**EXERCISE REQUIREMENTS**
In the entries below, find the line with "ATOM 150 C CA" and the line with "ATOM 158 N N"; give again those lines and every line between them, exactly.

Dataset entries

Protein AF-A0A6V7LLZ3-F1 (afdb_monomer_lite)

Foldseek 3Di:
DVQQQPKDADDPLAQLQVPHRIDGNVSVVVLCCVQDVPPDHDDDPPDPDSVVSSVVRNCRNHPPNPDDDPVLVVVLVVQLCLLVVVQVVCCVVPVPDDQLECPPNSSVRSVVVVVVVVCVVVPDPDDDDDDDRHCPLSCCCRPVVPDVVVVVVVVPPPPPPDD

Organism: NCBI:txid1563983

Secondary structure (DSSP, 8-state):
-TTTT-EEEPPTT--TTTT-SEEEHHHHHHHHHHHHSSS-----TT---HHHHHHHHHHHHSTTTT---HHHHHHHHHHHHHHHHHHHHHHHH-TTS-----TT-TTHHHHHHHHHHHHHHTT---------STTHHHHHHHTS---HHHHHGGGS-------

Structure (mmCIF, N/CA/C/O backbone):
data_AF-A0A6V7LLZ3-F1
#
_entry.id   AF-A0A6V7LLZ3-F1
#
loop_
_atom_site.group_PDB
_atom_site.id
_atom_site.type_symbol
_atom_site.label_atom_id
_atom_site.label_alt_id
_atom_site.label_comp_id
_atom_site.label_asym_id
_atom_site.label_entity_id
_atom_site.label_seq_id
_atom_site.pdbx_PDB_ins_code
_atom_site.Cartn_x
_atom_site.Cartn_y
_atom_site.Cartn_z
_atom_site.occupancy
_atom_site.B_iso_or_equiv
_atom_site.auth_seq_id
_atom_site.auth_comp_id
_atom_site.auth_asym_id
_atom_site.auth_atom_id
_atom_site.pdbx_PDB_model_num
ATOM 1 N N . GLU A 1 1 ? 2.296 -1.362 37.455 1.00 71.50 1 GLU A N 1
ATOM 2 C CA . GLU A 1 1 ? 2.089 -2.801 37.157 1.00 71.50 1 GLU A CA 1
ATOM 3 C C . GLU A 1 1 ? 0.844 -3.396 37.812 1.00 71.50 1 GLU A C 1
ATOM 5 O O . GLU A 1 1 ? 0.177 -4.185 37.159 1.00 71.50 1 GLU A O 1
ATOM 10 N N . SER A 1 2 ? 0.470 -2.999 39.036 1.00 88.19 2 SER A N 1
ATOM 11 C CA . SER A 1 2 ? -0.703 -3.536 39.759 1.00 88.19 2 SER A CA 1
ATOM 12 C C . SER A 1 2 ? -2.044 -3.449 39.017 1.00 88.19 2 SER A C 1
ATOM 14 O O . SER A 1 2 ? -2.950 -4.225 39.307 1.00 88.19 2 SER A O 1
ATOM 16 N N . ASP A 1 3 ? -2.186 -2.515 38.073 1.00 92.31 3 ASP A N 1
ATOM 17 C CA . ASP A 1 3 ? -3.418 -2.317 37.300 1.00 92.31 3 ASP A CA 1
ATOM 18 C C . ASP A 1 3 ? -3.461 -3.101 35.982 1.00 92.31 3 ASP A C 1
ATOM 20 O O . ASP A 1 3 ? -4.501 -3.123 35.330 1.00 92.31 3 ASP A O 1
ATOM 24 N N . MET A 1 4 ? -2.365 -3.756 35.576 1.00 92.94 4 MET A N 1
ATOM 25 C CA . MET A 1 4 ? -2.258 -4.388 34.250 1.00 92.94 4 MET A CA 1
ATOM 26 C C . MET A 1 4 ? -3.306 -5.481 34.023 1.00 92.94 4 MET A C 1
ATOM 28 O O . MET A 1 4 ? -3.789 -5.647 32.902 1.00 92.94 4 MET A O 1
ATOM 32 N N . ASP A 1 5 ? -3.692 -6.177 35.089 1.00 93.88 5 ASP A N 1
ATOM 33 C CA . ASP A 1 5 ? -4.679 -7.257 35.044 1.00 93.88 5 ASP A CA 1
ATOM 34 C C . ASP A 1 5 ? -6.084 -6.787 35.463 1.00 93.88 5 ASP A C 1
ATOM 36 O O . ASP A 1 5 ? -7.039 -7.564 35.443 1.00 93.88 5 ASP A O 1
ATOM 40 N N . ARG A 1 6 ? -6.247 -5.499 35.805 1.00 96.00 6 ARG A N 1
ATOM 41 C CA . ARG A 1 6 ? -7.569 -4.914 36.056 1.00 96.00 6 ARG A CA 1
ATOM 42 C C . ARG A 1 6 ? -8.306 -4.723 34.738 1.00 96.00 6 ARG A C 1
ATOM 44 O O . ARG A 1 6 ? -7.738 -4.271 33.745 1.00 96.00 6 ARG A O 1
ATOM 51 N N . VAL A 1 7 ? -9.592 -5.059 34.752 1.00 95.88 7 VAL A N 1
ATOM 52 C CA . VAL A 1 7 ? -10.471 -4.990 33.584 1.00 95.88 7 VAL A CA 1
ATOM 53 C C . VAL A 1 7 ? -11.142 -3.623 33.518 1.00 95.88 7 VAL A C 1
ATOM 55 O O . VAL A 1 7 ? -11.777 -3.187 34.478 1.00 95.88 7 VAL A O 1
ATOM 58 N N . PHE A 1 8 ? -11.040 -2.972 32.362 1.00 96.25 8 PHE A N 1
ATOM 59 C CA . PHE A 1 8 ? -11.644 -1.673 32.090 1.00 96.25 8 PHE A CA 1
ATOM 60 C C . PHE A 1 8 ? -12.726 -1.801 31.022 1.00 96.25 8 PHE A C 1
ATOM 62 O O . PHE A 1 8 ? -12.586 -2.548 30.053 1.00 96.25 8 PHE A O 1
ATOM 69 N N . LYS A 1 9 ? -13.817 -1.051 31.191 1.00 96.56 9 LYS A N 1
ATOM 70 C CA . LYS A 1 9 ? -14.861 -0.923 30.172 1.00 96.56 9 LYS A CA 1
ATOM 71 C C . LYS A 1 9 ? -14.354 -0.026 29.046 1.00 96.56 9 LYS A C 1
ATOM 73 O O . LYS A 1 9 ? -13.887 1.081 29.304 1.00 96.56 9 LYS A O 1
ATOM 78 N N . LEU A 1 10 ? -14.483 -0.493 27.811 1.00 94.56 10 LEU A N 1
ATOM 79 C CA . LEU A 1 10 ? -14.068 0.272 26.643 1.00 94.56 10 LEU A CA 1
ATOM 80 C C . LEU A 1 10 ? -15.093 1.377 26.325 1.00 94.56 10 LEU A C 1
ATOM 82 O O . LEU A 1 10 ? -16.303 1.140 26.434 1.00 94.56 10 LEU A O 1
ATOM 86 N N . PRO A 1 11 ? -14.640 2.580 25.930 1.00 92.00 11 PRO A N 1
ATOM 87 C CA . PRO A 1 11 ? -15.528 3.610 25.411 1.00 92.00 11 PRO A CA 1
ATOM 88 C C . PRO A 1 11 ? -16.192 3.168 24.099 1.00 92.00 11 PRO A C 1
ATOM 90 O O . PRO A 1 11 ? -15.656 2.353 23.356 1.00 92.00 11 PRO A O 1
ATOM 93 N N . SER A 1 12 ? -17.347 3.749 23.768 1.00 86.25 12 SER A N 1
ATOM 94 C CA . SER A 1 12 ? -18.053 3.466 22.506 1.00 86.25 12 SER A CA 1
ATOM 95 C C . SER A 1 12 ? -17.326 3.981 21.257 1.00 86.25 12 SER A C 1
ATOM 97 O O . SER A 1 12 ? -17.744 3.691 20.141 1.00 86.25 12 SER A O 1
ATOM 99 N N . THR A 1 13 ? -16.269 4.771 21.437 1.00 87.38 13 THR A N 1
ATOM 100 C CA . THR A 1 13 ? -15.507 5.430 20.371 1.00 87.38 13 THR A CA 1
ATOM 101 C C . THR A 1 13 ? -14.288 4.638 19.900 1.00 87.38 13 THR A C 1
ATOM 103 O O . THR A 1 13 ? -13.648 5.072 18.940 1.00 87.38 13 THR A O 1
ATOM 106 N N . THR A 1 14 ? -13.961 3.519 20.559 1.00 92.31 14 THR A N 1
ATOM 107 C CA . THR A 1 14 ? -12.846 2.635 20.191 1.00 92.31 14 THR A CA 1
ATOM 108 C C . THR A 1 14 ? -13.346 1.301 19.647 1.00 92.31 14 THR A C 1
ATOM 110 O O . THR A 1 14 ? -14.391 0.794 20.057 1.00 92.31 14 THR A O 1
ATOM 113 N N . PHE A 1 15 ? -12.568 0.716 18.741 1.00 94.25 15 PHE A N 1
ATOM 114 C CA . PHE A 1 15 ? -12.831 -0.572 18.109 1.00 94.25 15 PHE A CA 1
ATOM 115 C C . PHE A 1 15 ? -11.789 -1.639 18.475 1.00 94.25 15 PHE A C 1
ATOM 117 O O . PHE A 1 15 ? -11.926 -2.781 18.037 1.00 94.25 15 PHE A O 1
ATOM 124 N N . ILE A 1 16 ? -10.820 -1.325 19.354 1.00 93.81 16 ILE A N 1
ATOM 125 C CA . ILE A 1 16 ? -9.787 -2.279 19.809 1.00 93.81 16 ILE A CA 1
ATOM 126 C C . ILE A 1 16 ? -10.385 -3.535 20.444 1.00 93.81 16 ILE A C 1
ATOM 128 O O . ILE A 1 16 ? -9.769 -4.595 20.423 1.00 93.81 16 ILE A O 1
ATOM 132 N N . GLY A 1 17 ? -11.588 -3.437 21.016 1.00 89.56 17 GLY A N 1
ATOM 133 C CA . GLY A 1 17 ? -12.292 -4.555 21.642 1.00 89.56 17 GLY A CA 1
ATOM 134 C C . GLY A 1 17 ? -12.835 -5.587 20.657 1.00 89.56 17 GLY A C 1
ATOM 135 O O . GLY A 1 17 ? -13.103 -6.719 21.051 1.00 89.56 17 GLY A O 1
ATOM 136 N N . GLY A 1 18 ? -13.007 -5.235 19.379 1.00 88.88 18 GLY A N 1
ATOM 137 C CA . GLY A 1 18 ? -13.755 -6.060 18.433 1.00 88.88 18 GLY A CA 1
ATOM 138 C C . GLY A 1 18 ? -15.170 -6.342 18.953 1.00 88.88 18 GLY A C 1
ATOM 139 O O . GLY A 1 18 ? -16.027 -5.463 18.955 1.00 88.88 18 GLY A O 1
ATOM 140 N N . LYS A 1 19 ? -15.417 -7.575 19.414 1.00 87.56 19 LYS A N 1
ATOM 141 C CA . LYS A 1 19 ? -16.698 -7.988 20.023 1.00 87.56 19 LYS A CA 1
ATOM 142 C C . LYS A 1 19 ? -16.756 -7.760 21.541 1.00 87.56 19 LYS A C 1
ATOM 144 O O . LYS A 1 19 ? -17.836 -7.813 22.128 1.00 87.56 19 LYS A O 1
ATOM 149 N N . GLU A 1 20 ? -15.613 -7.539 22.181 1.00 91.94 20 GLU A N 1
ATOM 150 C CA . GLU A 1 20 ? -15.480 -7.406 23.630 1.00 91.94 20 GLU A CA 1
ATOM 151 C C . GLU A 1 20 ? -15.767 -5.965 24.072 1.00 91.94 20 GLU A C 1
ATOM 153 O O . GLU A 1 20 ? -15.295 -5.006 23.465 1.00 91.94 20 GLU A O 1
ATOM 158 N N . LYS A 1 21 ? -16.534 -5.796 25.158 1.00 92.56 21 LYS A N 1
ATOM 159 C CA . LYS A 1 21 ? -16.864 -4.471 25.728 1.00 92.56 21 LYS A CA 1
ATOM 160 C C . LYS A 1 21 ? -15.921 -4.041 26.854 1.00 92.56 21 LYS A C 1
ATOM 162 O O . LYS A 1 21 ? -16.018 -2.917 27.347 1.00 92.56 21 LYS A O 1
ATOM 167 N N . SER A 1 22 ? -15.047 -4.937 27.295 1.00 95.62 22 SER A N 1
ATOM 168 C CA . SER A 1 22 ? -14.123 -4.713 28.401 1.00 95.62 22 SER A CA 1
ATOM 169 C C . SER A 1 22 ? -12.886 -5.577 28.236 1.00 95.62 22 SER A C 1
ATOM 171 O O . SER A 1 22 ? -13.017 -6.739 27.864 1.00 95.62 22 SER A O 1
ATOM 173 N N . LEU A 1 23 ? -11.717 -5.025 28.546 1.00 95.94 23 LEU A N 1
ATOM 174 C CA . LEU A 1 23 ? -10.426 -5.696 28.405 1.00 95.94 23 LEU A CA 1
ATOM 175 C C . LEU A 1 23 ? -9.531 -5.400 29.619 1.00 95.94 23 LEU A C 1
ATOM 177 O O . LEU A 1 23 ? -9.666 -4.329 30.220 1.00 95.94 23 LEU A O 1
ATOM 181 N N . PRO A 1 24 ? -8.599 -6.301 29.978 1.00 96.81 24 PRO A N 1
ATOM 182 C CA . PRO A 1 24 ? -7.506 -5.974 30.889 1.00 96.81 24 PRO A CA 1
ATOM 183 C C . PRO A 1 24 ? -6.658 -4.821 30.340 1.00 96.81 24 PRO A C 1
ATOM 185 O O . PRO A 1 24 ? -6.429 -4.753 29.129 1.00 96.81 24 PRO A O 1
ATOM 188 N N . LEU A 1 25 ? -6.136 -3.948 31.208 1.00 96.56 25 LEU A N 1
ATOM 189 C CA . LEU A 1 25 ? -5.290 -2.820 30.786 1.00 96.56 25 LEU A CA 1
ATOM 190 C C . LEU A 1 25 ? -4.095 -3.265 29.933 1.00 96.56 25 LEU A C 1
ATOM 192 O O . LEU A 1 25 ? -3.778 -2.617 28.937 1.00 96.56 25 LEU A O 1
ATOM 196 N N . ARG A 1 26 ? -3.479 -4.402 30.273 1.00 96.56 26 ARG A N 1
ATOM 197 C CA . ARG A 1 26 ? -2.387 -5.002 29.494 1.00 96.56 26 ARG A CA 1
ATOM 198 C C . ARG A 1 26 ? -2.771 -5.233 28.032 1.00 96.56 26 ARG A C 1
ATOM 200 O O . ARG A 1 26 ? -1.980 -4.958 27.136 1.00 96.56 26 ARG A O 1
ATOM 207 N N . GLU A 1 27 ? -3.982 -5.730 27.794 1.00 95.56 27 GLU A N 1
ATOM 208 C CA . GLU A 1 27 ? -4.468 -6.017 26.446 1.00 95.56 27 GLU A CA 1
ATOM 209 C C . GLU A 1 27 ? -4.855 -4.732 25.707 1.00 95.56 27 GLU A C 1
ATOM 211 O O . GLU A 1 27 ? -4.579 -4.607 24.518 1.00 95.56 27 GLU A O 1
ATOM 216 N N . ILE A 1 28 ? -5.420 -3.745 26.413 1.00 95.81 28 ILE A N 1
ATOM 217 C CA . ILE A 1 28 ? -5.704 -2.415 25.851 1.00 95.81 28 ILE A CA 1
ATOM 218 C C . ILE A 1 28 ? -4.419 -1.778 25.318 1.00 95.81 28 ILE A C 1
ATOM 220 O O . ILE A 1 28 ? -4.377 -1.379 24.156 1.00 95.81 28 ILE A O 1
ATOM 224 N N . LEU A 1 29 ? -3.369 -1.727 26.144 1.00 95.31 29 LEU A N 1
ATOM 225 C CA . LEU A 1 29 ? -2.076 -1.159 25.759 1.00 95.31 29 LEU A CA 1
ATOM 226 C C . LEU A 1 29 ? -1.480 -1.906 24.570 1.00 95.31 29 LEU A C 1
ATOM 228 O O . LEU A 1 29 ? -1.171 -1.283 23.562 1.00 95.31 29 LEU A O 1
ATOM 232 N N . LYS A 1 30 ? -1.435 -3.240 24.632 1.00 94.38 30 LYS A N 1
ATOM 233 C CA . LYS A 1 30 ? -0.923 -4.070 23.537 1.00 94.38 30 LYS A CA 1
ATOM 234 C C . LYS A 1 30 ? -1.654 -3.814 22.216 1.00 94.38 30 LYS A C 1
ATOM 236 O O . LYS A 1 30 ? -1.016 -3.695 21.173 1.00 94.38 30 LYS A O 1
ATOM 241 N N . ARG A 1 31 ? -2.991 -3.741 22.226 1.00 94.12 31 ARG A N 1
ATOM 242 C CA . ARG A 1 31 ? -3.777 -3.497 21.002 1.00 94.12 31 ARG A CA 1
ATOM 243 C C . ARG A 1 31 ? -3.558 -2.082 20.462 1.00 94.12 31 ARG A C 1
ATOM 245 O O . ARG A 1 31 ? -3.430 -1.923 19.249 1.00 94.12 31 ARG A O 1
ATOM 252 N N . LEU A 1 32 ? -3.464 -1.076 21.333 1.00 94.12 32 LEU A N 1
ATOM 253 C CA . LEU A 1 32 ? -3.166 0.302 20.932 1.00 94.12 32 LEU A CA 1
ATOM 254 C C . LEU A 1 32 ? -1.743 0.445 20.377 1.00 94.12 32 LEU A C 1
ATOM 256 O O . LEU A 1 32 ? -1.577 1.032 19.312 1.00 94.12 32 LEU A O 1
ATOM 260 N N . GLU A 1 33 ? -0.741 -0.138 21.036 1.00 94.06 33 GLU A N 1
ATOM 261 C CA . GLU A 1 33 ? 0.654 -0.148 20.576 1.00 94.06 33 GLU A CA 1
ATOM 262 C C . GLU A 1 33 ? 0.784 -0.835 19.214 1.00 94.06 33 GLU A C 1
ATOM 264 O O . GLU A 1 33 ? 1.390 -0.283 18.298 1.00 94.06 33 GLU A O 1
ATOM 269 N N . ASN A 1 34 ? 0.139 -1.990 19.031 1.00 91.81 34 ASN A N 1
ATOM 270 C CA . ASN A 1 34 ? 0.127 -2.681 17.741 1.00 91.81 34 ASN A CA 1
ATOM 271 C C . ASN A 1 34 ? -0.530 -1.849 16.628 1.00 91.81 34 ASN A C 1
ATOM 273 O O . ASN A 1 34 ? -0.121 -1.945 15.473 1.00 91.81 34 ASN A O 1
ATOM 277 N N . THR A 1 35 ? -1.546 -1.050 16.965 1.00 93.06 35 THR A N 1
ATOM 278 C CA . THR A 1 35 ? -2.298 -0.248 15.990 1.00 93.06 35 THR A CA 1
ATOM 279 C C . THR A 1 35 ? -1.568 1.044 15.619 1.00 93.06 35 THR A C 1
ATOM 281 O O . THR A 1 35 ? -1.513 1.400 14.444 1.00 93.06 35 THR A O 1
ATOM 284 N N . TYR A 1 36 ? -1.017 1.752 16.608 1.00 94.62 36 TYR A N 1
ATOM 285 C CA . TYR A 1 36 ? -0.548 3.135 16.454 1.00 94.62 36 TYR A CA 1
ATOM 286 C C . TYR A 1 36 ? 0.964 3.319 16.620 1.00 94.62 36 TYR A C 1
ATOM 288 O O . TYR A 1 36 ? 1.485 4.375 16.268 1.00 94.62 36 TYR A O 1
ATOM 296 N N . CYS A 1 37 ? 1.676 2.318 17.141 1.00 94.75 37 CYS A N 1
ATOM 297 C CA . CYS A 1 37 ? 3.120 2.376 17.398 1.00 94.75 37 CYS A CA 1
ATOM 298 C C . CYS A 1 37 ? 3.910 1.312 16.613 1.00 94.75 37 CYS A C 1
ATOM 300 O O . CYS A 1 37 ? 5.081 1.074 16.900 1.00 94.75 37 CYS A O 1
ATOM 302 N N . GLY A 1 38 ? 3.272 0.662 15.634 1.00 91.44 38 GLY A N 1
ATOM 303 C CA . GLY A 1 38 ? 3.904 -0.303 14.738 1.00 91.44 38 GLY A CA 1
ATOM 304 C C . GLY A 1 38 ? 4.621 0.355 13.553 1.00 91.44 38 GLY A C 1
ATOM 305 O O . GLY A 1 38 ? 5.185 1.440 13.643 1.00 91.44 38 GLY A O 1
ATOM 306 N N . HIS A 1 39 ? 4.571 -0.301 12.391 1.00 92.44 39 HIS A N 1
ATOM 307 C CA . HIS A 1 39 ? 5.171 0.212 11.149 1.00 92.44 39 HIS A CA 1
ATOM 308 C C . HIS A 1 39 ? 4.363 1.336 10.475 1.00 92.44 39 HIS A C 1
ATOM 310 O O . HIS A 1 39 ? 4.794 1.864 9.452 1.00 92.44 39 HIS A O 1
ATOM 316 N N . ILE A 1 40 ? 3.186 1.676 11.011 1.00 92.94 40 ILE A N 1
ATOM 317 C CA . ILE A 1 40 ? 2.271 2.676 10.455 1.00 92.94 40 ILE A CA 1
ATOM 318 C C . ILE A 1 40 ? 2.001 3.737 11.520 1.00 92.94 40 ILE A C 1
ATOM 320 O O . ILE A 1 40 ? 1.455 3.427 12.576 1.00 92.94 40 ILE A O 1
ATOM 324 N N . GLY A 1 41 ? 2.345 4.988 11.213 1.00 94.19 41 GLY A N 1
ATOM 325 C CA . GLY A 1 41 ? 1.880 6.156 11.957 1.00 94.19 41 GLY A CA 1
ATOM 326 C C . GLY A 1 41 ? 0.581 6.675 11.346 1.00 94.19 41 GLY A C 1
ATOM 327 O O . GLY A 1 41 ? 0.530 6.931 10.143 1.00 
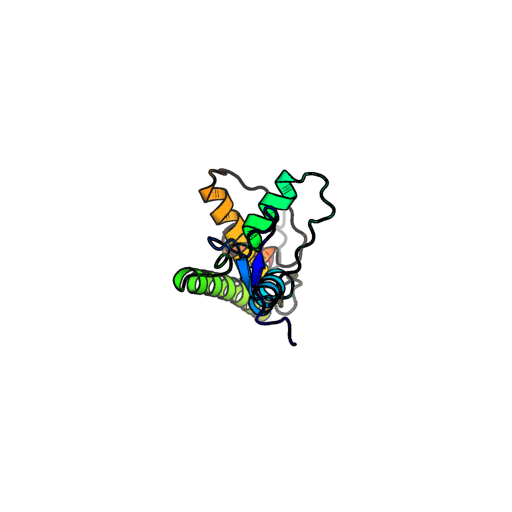94.19 41 GLY A O 1
ATOM 328 N N . VAL A 1 42 ? -0.472 6.810 12.154 1.00 94.56 42 VAL A N 1
ATOM 329 C CA . VAL A 1 42 ? -1.789 7.273 11.691 1.00 94.56 42 VAL A CA 1
ATOM 330 C C . VAL A 1 42 ? -2.082 8.648 12.275 1.00 94.56 42 VAL A C 1
ATOM 332 O O . VAL A 1 42 ? -2.348 8.785 13.467 1.00 94.56 42 VAL A O 1
ATOM 335 N N . GLU A 1 43 ? -2.091 9.666 11.422 1.00 96.31 43 GLU A N 1
ATOM 336 C CA . GLU A 1 43 ? -2.443 11.032 11.801 1.00 96.31 43 GLU A CA 1
ATOM 337 C C . GLU A 1 43 ? -3.816 11.384 11.229 1.00 96.31 43 GLU A C 1
ATOM 339 O O . GLU A 1 43 ? -3.984 11.537 10.022 1.00 96.31 43 GLU A O 1
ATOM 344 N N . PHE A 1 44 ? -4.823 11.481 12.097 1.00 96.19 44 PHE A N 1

**OUTPUT BELOW**
ATOM 150 C CA . GLU A 1 20 ? -15.480 -7.406 23.630 1.00 91.94 20 GLU A CA 1
ATOM 151 C C . GLU A 1 20 ? -15.767 -5.965 24.072 1.00 91.94 20 GLU A C 1
ATOM 153 O O . GLU A 1 20 ? -15.295 -5.006 23.465 1.00 91.94 20 GLU A O 1
ATOM 158 N N . LYS A 1 21 ? -16.534 -5.796 25.158 1.00 92.56 21 LYS A N 1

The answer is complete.